Infy, also known as Prince of Persia, is an Iranian advanced persistent threat (APT) actor with activity dating back to 2004. After a near five-year silence, Infy has re-emerged with updated malware campaigns involving two primary malware families: Foudre and Tonnerre. Foudre acts as a downloader and victim profiler, typically delivered via phishing emails containing Microsoft Excel files that now embed executables rather than relying solely on macros. Tonnerre is a second-stage implant designed to extract data from high-value targets. The group’s command-and-control (C2) infrastructure is highly resilient, employing a domain generation algorithm (DGA) to evade takedown efforts and using RSA signature files to validate authentic C2 domains. This cryptographic validation ensures that malware only communicates with legitimate C2 servers controlled by the threat actor. The latest Tonnerre versions include mechanisms to communicate with a Telegram group, leveraging messaging platforms for covert command and control. Infy’s campaigns have targeted countries across the Middle East, South Asia, North America, and Europe, with prior known victims in Sweden, the Netherlands, and Turkey. The group’s malware variants have evolved over time, including versions camouflaged as news finders or trojans spying on Telegram content. The threat actor’s operational security and use of layered malware components demonstrate a sophisticated espionage capability focused on credential theft, data exfiltration, and long-term persistence. SafeBreach’s research highlights that Infy remains active and dangerous, with a broader scale of operations than previously understood. The group’s use of phishing with embedded executables, DGA-based C2, and Telegram integration complicates detection and mitigation efforts.
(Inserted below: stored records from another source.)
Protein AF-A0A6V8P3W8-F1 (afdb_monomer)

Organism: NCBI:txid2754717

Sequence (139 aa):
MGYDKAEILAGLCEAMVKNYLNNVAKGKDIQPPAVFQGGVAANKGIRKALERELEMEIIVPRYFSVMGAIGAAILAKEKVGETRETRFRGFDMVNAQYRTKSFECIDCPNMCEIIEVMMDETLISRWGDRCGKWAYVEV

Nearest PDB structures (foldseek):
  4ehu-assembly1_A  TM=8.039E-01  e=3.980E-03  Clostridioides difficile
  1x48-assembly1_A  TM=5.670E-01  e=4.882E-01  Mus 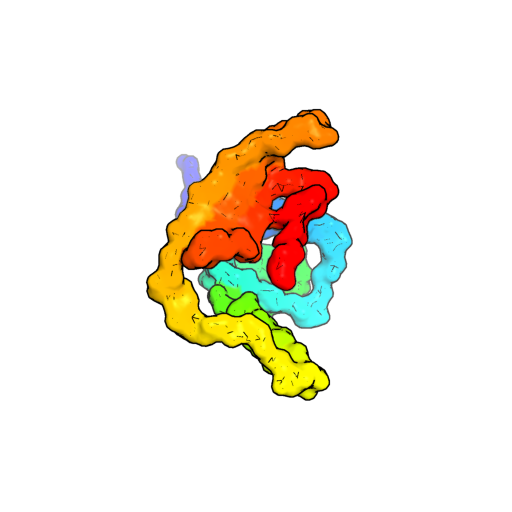musculus
  6n0v-assembly2_B  TM=5.126E-01  e=5.532E-01  Thermochaetoides thermophila DSM 1495
  7zpi-assembly1_A  TM=2.766E-01  e=1.812E+00  Mus musculus
  7yyn-assembly1_A  TM=2.789E-01  e=2.054E+00  Mus musculus

Foldseek 3Di:
DDDDPVVVLLVVLLVVLVCCCVPPVDPPDQDPPAEQAAPCLVPPSNLVSNCVVVVHHYHYDPPRHCVVVVVVVVVQVVVCVVVVDDPPPDPCQVVWDKDKDWDFDPPDPVRWIKIWIDTNNHTDAIDGDDPCPRHDDPD

Solvent-accessible surface area (backbone atoms only — not comparable to full-atom values): 8492 Å² total; per-residue (Å²): 140,82,79,56,71,67,57,53,53,50,53,50,25,42,52,52,44,54,50,40,46,67,68,73,45,51,93,60,87,85,60,85,90,34,76,43,61,38,76,67,52,75,37,64,58,45,50,53,31,44,25,62,78,67,73,43,74,67,44,66,56,96,54,25,76,47,49,68,59,54,50,53,52,50,54,51,52,54,52,31,69,75,65,77,56,80,86,77,81,62,77,66,61,77,75,52,54,74,49,78,50,73,49,74,44,79,89,49,97,76,56,28,58,35,40,37,39,27,45,74,89,38,78,72,43,46,48,58,62,89,83,61,85,48,72,67,66,95,120

Radius of gyration: 22.3 Å; Cα contacts (8 Å, |Δi|>4): 140; chains: 1; bounding box: 50×37×68 Å

Structure (mmCIF, N/CA/C/O backbone):
data_AF-A0A6V8P3W8-F1
#
_entry.id   AF-A0A6V8P3W8-F1
#
loop_
_atom_site.group_PDB
_atom_site.id
_atom_site.type_symbol
_atom_site.label_atom_id
_atom_site.label_alt_id
_atom_site.label_comp_id
_atom_site.label_asym_id
_atom_site.label_entity_id
_atom_site.label_seq_id
_atom_site.pdbx_PDB_ins_code
_atom_site.Cartn_x
_atom_site.Cartn_y
_atom_site.Cartn_z
_atom_site.occupancy
_atom_site.B_iso_or_equiv
_atom_site.auth_seq_id
_atom_site.auth_comp_id
_atom_site.auth_asym_id
_atom_site.auth_atom_id
_atom_site.pdbx_PDB_model_num
ATOM 1 N N . MET A 1 1 ? -6.732 -6.862 40.052 1.00 52.28 1 MET A N 1
ATOM 2 C CA . MET A 1 1 ? -7.296 -5.797 39.197 1.00 52.28 1 MET A CA 1
ATOM 3 C C . MET A 1 1 ? -6.601 -5.868 37.855 1.00 52.28 1 MET A C 1
ATOM 5 O O . MET A 1 1 ? -5.379 -5.902 37.829 1.00 52.28 1 MET A O 1
ATOM 9 N N . GLY A 1 2 ? -7.367 -5.969 36.779 1.00 78.62 2 GLY A N 1
ATOM 10 C CA . GLY A 1 2 ? -6.885 -6.022 35.404 1.00 78.62 2 GLY A CA 1
ATOM 11 C C . GLY A 1 2 ? -8.021 -5.602 34.479 1.00 78.62 2 GLY A C 1
ATOM 12 O O . GLY A 1 2 ? -9.179 -5.645 34.894 1.00 78.62 2 GLY A O 1
ATOM 13 N N . TYR A 1 3 ? -7.677 -5.159 33.278 1.00 87.38 3 TYR A N 1
ATOM 14 C CA . TYR A 1 3 ? -8.646 -4.782 32.252 1.00 87.38 3 TYR A CA 1
ATOM 15 C C . TYR A 1 3 ? -9.184 -6.018 31.535 1.00 87.38 3 TYR A C 1
ATOM 17 O O . TYR A 1 3 ? -8.485 -7.035 31.442 1.00 87.38 3 TYR A O 1
ATOM 25 N N . ASP A 1 4 ? -10.407 -5.929 31.012 1.00 94.94 4 ASP A N 1
ATOM 26 C CA . ASP A 1 4 ? -10.934 -6.989 30.160 1.00 94.94 4 ASP A CA 1
ATOM 27 C C . ASP A 1 4 ? -10.146 -7.071 28.839 1.00 94.94 4 ASP A C 1
ATOM 29 O O . ASP A 1 4 ? -9.579 -6.089 28.350 1.00 94.94 4 ASP A O 1
ATOM 33 N N . LYS A 1 5 ? -10.115 -8.257 28.221 1.00 95.31 5 LYS A N 1
ATOM 34 C CA . LYS A 1 5 ? -9.422 -8.458 26.940 1.00 95.31 5 LYS A CA 1
ATOM 35 C C . LYS A 1 5 ? -9.945 -7.517 25.855 1.00 95.31 5 LYS A C 1
ATOM 37 O O . LYS A 1 5 ? -9.153 -7.066 25.029 1.00 95.31 5 LYS A O 1
ATOM 42 N N . ALA A 1 6 ? -11.245 -7.215 25.847 1.00 95.12 6 ALA A N 1
ATOM 43 C CA . ALA A 1 6 ? -11.821 -6.286 24.882 1.00 95.12 6 ALA A CA 1
ATOM 44 C C . ALA A 1 6 ? -11.268 -4.863 25.060 1.00 95.12 6 ALA A C 1
ATOM 46 O O . ALA A 1 6 ? -10.953 -4.207 24.067 1.00 95.12 6 ALA A O 1
ATOM 47 N N . GLU A 1 7 ? -11.085 -4.414 26.303 1.00 95.19 7 GLU A N 1
ATOM 48 C CA . GLU A 1 7 ? -10.516 -3.097 26.614 1.00 95.19 7 GLU A CA 1
ATOM 49 C C . GLU A 1 7 ? -9.045 -3.013 26.198 1.00 95.19 7 GLU A C 1
ATOM 51 O O . GLU A 1 7 ? -8.626 -2.031 25.585 1.00 95.19 7 GLU A O 1
ATOM 56 N N . ILE A 1 8 ? -8.272 -4.078 26.440 1.00 96.12 8 ILE A N 1
ATOM 57 C CA . ILE A 1 8 ? -6.869 -4.162 26.009 1.00 96.12 8 ILE A CA 1
ATOM 58 C C . ILE A 1 8 ? -6.766 -4.082 24.478 1.00 96.12 8 ILE A C 1
ATOM 60 O O . ILE A 1 8 ? -5.944 -3.336 23.944 1.00 96.12 8 ILE A O 1
ATOM 64 N N . LEU A 1 9 ? -7.611 -4.825 23.754 1.00 96.38 9 LEU A N 1
ATOM 65 C CA . LEU A 1 9 ? -7.629 -4.815 22.288 1.00 96.38 9 LEU A CA 1
ATOM 66 C C . LEU A 1 9 ? -8.042 -3.451 21.721 1.00 96.38 9 LEU A C 1
ATOM 68 O O . LEU A 1 9 ? -7.455 -3.001 20.733 1.00 96.38 9 LEU A O 1
ATOM 72 N N . ALA A 1 10 ? -9.024 -2.789 22.337 1.00 95.94 10 ALA A N 1
ATOM 73 C CA . ALA A 1 10 ? -9.446 -1.447 21.949 1.00 95.94 10 ALA A CA 1
ATOM 74 C C . ALA A 1 10 ? -8.314 -0.429 22.151 1.00 95.94 10 ALA A C 1
ATOM 76 O O . ALA A 1 10 ? -7.959 0.275 21.205 1.00 95.94 10 ALA A O 1
ATOM 77 N N . GLY A 1 11 ? -7.680 -0.429 23.329 1.00 96.75 11 GLY A N 1
ATOM 78 C CA . GLY A 1 11 ? -6.553 0.454 23.633 1.00 96.75 11 GLY A CA 1
ATOM 79 C C . GLY A 1 11 ? -5.368 0.256 22.683 1.00 96.75 11 GLY A C 1
ATOM 80 O O . GLY A 1 11 ? -4.759 1.230 22.244 1.00 96.75 11 GLY A O 1
ATOM 81 N N . LEU A 1 12 ? -5.078 -0.989 22.282 1.00 97.25 12 LEU A N 1
ATOM 82 C CA . LEU A 1 12 ? -4.048 -1.276 21.281 1.00 97.25 12 LEU A CA 1
ATOM 83 C C . LEU A 1 12 ? -4.398 -0.689 19.905 1.00 97.25 12 LEU A C 1
ATOM 85 O O . LEU A 1 12 ? -3.533 -0.107 19.251 1.00 97.25 12 LEU A O 1
ATOM 89 N N . CYS A 1 13 ? -5.653 -0.818 19.460 1.00 98.12 13 CYS A N 1
ATOM 90 C CA . CYS A 1 13 ? -6.091 -0.244 18.185 1.00 98.12 13 CYS A CA 1
ATOM 91 C C . CYS A 1 13 ? -5.980 1.286 18.191 1.00 98.12 13 CYS A C 1
ATOM 93 O O . CYS A 1 13 ? -5.472 1.867 17.233 1.00 98.12 13 CYS A O 1
ATOM 95 N N . GLU A 1 14 ? -6.405 1.931 19.278 1.00 97.88 14 GLU A N 1
ATOM 96 C CA . GLU A 1 14 ? -6.309 3.384 19.445 1.00 97.88 14 GLU A CA 1
ATOM 97 C C . GLU A 1 14 ? -4.849 3.858 19.463 1.00 97.88 14 GLU A C 1
ATOM 99 O O . GLU A 1 14 ? -4.497 4.803 18.755 1.00 97.88 14 GLU A O 1
ATOM 104 N N . ALA A 1 15 ? -3.970 3.166 20.195 1.00 98.00 15 ALA A N 1
ATOM 105 C CA . ALA A 1 15 ? -2.543 3.478 20.230 1.00 98.00 15 ALA A CA 1
ATOM 106 C C . ALA A 1 15 ? -1.885 3.361 18.843 1.00 98.00 15 ALA A C 1
ATOM 108 O O . ALA A 1 15 ? -1.101 4.228 18.452 1.00 98.00 15 ALA A O 1
ATOM 109 N N . MET A 1 16 ? -2.230 2.319 18.081 1.00 97.69 16 MET A N 1
ATOM 110 C CA . MET A 1 16 ? -1.731 2.101 16.719 1.00 97.69 16 MET A CA 1
ATOM 111 C C . MET A 1 16 ? -2.165 3.218 15.764 1.00 97.69 16 MET A C 1
ATOM 113 O O . MET A 1 16 ? -1.343 3.733 15.005 1.00 97.69 16 MET A O 1
ATOM 117 N N . VAL A 1 17 ? -3.437 3.623 15.814 1.00 97.69 17 VAL A N 1
ATOM 118 C CA . VAL A 1 17 ? -3.964 4.705 14.968 1.00 97.69 17 VAL A CA 1
ATOM 119 C C . VAL A 1 17 ? -3.310 6.041 15.306 1.00 97.69 17 VAL A C 1
ATOM 121 O O . VAL A 1 17 ? -2.812 6.716 14.406 1.00 97.69 17 VAL A O 1
ATOM 124 N N . LYS A 1 18 ? -3.214 6.389 16.593 1.00 96.94 18 LYS A N 1
ATOM 125 C CA . LYS A 1 18 ? -2.530 7.614 17.035 1.00 96.94 18 LYS A CA 1
ATOM 126 C C . LYS A 1 18 ? -1.071 7.636 16.601 1.00 96.94 18 LYS A C 1
ATOM 128 O O . LYS A 1 18 ? -0.579 8.654 16.121 1.00 96.94 18 LYS A O 1
ATOM 133 N N . ASN A 1 19 ? -0.370 6.509 16.726 1.00 97.75 19 ASN A N 1
ATOM 134 C CA . ASN A 1 19 ? 1.005 6.394 16.254 1.00 97.75 19 ASN A CA 1
ATOM 135 C C . ASN A 1 19 ? 1.115 6.635 14.740 1.00 97.75 19 ASN A C 1
ATOM 137 O O . ASN A 1 19 ? 1.982 7.399 14.310 1.00 97.75 19 ASN A O 1
ATOM 141 N N . TYR A 1 20 ? 0.230 6.020 13.952 1.00 96.25 20 TYR A N 1
ATOM 142 C CA . TYR A 1 20 ? 0.203 6.181 12.502 1.00 96.25 20 TYR A CA 1
ATOM 143 C C . TYR A 1 20 ? -0.027 7.641 12.094 1.00 96.25 20 TYR A C 1
ATOM 145 O O . TYR A 1 20 ? 0.736 8.172 11.285 1.00 96.25 20 TYR A O 1
ATOM 153 N N . LEU A 1 21 ? -1.018 8.312 12.686 1.00 95.44 21 LEU A N 1
ATOM 154 C CA . LEU A 1 21 ? -1.320 9.713 12.378 1.00 95.44 21 LEU A CA 1
ATOM 155 C C . LEU A 1 21 ? -0.177 10.656 12.773 1.00 95.44 21 LEU A C 1
ATOM 157 O O . LEU A 1 21 ? 0.181 11.548 12.008 1.00 95.44 21 LEU A O 1
ATOM 161 N N . ASN A 1 22 ? 0.456 10.415 13.922 1.00 95.44 22 ASN A N 1
ATOM 162 C CA . ASN A 1 22 ? 1.514 11.286 14.434 1.00 95.44 22 ASN A CA 1
ATOM 163 C C . ASN A 1 22 ? 2.863 11.123 13.725 1.00 95.44 22 ASN A C 1
ATOM 165 O O . ASN A 1 22 ? 3.645 12.075 13.702 1.00 95.44 22 ASN A O 1
ATOM 169 N N . ASN A 1 23 ? 3.159 9.942 13.175 1.00 96.31 23 ASN A N 1
ATOM 170 C CA . ASN A 1 23 ? 4.479 9.644 12.607 1.00 96.31 23 ASN A CA 1
ATOM 171 C C . ASN A 1 23 ? 4.462 9.438 11.093 1.00 96.31 23 ASN A C 1
ATOM 173 O O . ASN A 1 23 ? 5.369 9.908 10.412 1.00 96.31 23 ASN A O 1
ATOM 177 N N . VAL A 1 24 ? 3.453 8.744 10.561 1.00 94.44 24 VAL A N 1
ATOM 178 C CA . VAL A 1 24 ? 3.400 8.357 9.142 1.00 94.44 24 VAL A CA 1
ATOM 179 C C . VAL A 1 24 ? 2.554 9.338 8.342 1.00 94.44 24 VAL A C 1
ATOM 181 O O . VAL A 1 24 ? 3.013 9.874 7.337 1.00 94.44 24 VAL A O 1
ATOM 184 N N . ALA A 1 25 ? 1.335 9.620 8.803 1.00 94.31 25 ALA A N 1
ATOM 185 C CA . ALA A 1 25 ? 0.448 10.601 8.176 1.00 94.31 25 ALA A CA 1
ATOM 186 C C . ALA A 1 25 ? 0.645 12.022 8.737 1.00 94.31 25 ALA A C 1
ATOM 188 O O . ALA A 1 25 ? -0.211 12.889 8.571 1.00 94.31 25 ALA A O 1
ATOM 189 N N . LYS A 1 26 ? 1.789 12.281 9.381 1.00 93.38 26 LYS A N 1
ATOM 190 C CA . LYS A 1 26 ? 2.090 13.556 10.031 1.00 93.38 2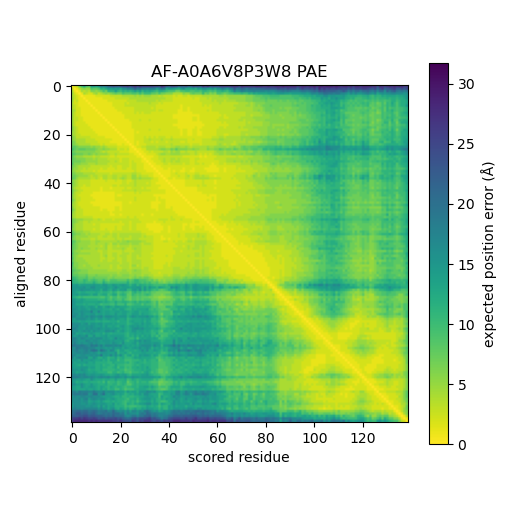6 LYS A CA 1
ATOM 191 C C . LYS A 1 26 ? 1.951 14.721 9.049 1.00 93.38 26 LYS A C 1
ATOM 193 O O . LYS A 1 26 ? 2.637 14.767 8.029 1.00 93.38 26 LYS A O 1
ATOM 198 N N . GLY A 1 27 ? 1.085 15.675 9.385 1.00 90.00 27 GLY A N 1
ATOM 199 C CA . GLY A 1 27 ? 0.847 16.874 8.575 1.00 90.00 27 GLY A CA 1
ATOM 200 C C . GLY A 1 27 ? 0.053 16.629 7.288 1.00 90.00 27 GLY A C 1
ATOM 201 O O . GLY A 1 27 ? -0.006 17.519 6.443 1.00 90.00 27 GLY A O 1
ATOM 202 N N . LYS A 1 28 ? -0.540 15.442 7.108 1.00 93.25 28 LYS A N 1
ATOM 203 C CA . LYS A 1 28 ? -1.483 15.182 6.017 1.00 93.25 28 LYS A CA 1
ATOM 204 C C . LYS A 1 28 ? -2.868 15.668 6.424 1.00 93.25 28 LYS A C 1
ATOM 206 O O . LYS A 1 28 ? -3.371 15.284 7.474 1.00 93.25 28 LYS A O 1
ATOM 211 N N . ASP A 1 29 ? -3.476 16.478 5.567 1.00 93.44 29 ASP A N 1
ATOM 212 C CA . ASP A 1 29 ? -4.881 16.851 5.684 1.00 93.44 29 ASP A CA 1
ATOM 213 C C . ASP A 1 29 ? -5.744 15.727 5.090 1.00 93.44 29 ASP A C 1
ATOM 215 O O . ASP A 1 29 ? -5.745 15.512 3.875 1.00 93.44 29 ASP A O 1
ATOM 219 N N . ILE A 1 30 ? -6.386 14.933 5.952 1.00 94.69 30 ILE A N 1
ATOM 220 C CA . ILE A 1 30 ? -7.207 13.788 5.545 1.00 94.69 30 ILE A CA 1
ATOM 221 C C . ILE A 1 30 ? -8.672 14.226 5.551 1.00 94.69 30 ILE A C 1
ATOM 223 O O . ILE A 1 30 ? -9.262 14.405 6.610 1.00 94.69 30 ILE A O 1
ATOM 227 N N . GLN A 1 31 ? -9.252 14.357 4.359 1.00 94.75 31 GLN A N 1
ATOM 228 C CA . GLN A 1 31 ? -10.623 14.822 4.148 1.00 94.75 31 GLN A CA 1
ATOM 229 C C . GLN A 1 31 ? -11.522 13.692 3.614 1.00 94.75 31 GLN A C 1
ATOM 231 O O . GLN A 1 31 ? -11.031 12.791 2.922 1.00 94.75 31 GLN A O 1
ATOM 236 N N . PRO A 1 32 ? -12.838 13.720 3.890 1.00 95.00 32 PRO A N 1
ATOM 237 C CA . PRO A 1 32 ? -13.776 12.775 3.301 1.00 95.00 32 PRO A CA 1
ATOM 238 C C . PRO A 1 32 ? -13.976 13.038 1.791 1.00 95.00 32 PRO A C 1
ATOM 240 O O . PRO A 1 32 ? -13.943 14.191 1.357 1.00 95.00 32 PRO A O 1
ATOM 243 N N . PRO A 1 33 ? -14.252 12.000 0.976 1.00 95.44 33 PRO A N 1
ATOM 244 C CA . PRO A 1 33 ? -14.338 10.590 1.353 1.00 95.44 33 PRO A CA 1
ATOM 245 C C . PRO A 1 33 ? -12.953 9.962 1.589 1.00 95.44 33 PRO A C 1
ATOM 247 O O . PRO A 1 33 ? -12.080 10.007 0.724 1.00 95.44 33 PRO A O 1
ATOM 250 N N . ALA A 1 34 ? -12.778 9.308 2.741 1.00 95.56 34 ALA A N 1
ATOM 251 C CA . ALA A 1 34 ? -11.526 8.662 3.120 1.00 95.56 34 ALA A CA 1
ATOM 252 C C . ALA A 1 34 ? -11.617 7.139 2.956 1.00 95.56 34 ALA A C 1
ATOM 254 O O . ALA A 1 34 ? -12.506 6.485 3.504 1.00 95.56 34 ALA A O 1
ATOM 255 N N . VAL A 1 35 ? -10.678 6.563 2.202 1.00 95.81 35 VAL A N 1
ATOM 256 C CA . VAL A 1 35 ? -10.634 5.124 1.907 1.00 95.81 35 VAL A CA 1
ATOM 257 C C . VAL A 1 35 ? -9.486 4.467 2.665 1.00 95.81 35 VAL A C 1
ATOM 259 O O . VAL A 1 35 ? -8.338 4.891 2.547 1.00 95.81 35 VAL A O 1
ATOM 262 N N . PHE A 1 36 ? -9.774 3.387 3.391 1.00 95.62 36 PHE A N 1
ATOM 263 C CA . PHE A 1 36 ? -8.768 2.573 4.070 1.00 95.62 36 PHE A CA 1
ATOM 264 C C . PHE A 1 36 ? -8.601 1.226 3.366 1.00 95.62 36 PHE A C 1
ATOM 266 O O . PHE A 1 36 ? -9.538 0.435 3.255 1.00 95.62 36 PHE A O 1
ATOM 273 N N . GLN A 1 37 ? -7.392 0.978 2.865 1.00 94.69 37 GLN A N 1
ATOM 274 C CA . GLN A 1 37 ? -7.039 -0.196 2.065 1.00 94.69 37 GLN A CA 1
ATOM 275 C C . GLN A 1 37 ? -5.709 -0.811 2.526 1.00 94.69 37 GLN A C 1
ATOM 277 O O . GLN A 1 37 ? -4.983 -0.216 3.321 1.00 94.69 37 GLN A O 1
ATOM 282 N N . GLY A 1 38 ? -5.400 -2.015 2.045 1.00 92.62 38 GLY A N 1
ATOM 283 C CA . GLY A 1 38 ? -4.303 -2.853 2.532 1.00 92.62 38 GLY A CA 1
ATOM 284 C C . GLY A 1 38 ? -4.762 -3.893 3.559 1.00 92.62 38 GLY A C 1
ATOM 285 O O . GLY A 1 38 ? -5.909 -3.896 4.001 1.00 92.62 38 GLY A O 1
ATOM 286 N N . GLY A 1 39 ? -3.867 -4.804 3.955 1.00 91.81 39 GLY A N 1
ATOM 287 C CA . GLY A 1 39 ? -4.220 -5.951 4.809 1.00 91.81 39 GLY A CA 1
ATOM 288 C C . GLY A 1 39 ? -4.840 -5.569 6.160 1.00 91.81 39 GLY A C 1
ATOM 289 O O . GLY A 1 39 ? -5.755 -6.238 6.636 1.00 91.81 39 GLY A O 1
ATOM 290 N N . VAL A 1 40 ? -4.409 -4.445 6.743 1.00 95.06 40 VAL A N 1
ATOM 291 C CA . VAL A 1 40 ? -4.919 -3.946 8.033 1.00 95.06 40 VAL A CA 1
ATOM 292 C C . VAL A 1 40 ? -6.363 -3.438 7.930 1.00 95.06 40 VAL A C 1
ATOM 294 O O . VAL A 1 40 ? -7.066 -3.416 8.937 1.00 95.06 40 VAL A O 1
ATOM 297 N N . ALA A 1 41 ? -6.865 -3.125 6.731 1.00 95.75 41 ALA A N 1
ATOM 298 C CA . ALA A 1 41 ? -8.257 -2.717 6.533 1.00 95.75 41 ALA A CA 1
ATOM 299 C C . ALA A 1 41 ? -9.278 -3.816 6.887 1.00 95.75 41 ALA A C 1
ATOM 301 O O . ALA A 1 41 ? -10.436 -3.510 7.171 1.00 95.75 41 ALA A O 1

For European organizations, especially those in Sweden and the Netherlands, the resurgence of Infy poses significant risks to confidentiality and integrity of sensitive data. The malware’s ability to profile victims and exfiltrate data from high-value machines threatens intellectual property, government secrets, and critical infrastructure information. The use of phishing emails with embedded executables increases the likelihood of initial compromise, particularly in organizations with insufficient email security or user awareness. The sophisticated C2 infrastructure with DGA and RSA validation complicates network detection and takedown efforts, potentially allowing prolonged undetected access. The integration of Telegram for command and control adds a layer of stealth and resilience, making incident response more challenging. The broad geographic targeting suggests potential spillover effects to European allies and partners, increasing the risk of espionage and data breaches. Disruption to availability is less emphasized but cannot be ruled out given the malware’s implant capabilities. Overall, the threat could lead to significant operational, reputational, and regulatory impacts for affected European entities.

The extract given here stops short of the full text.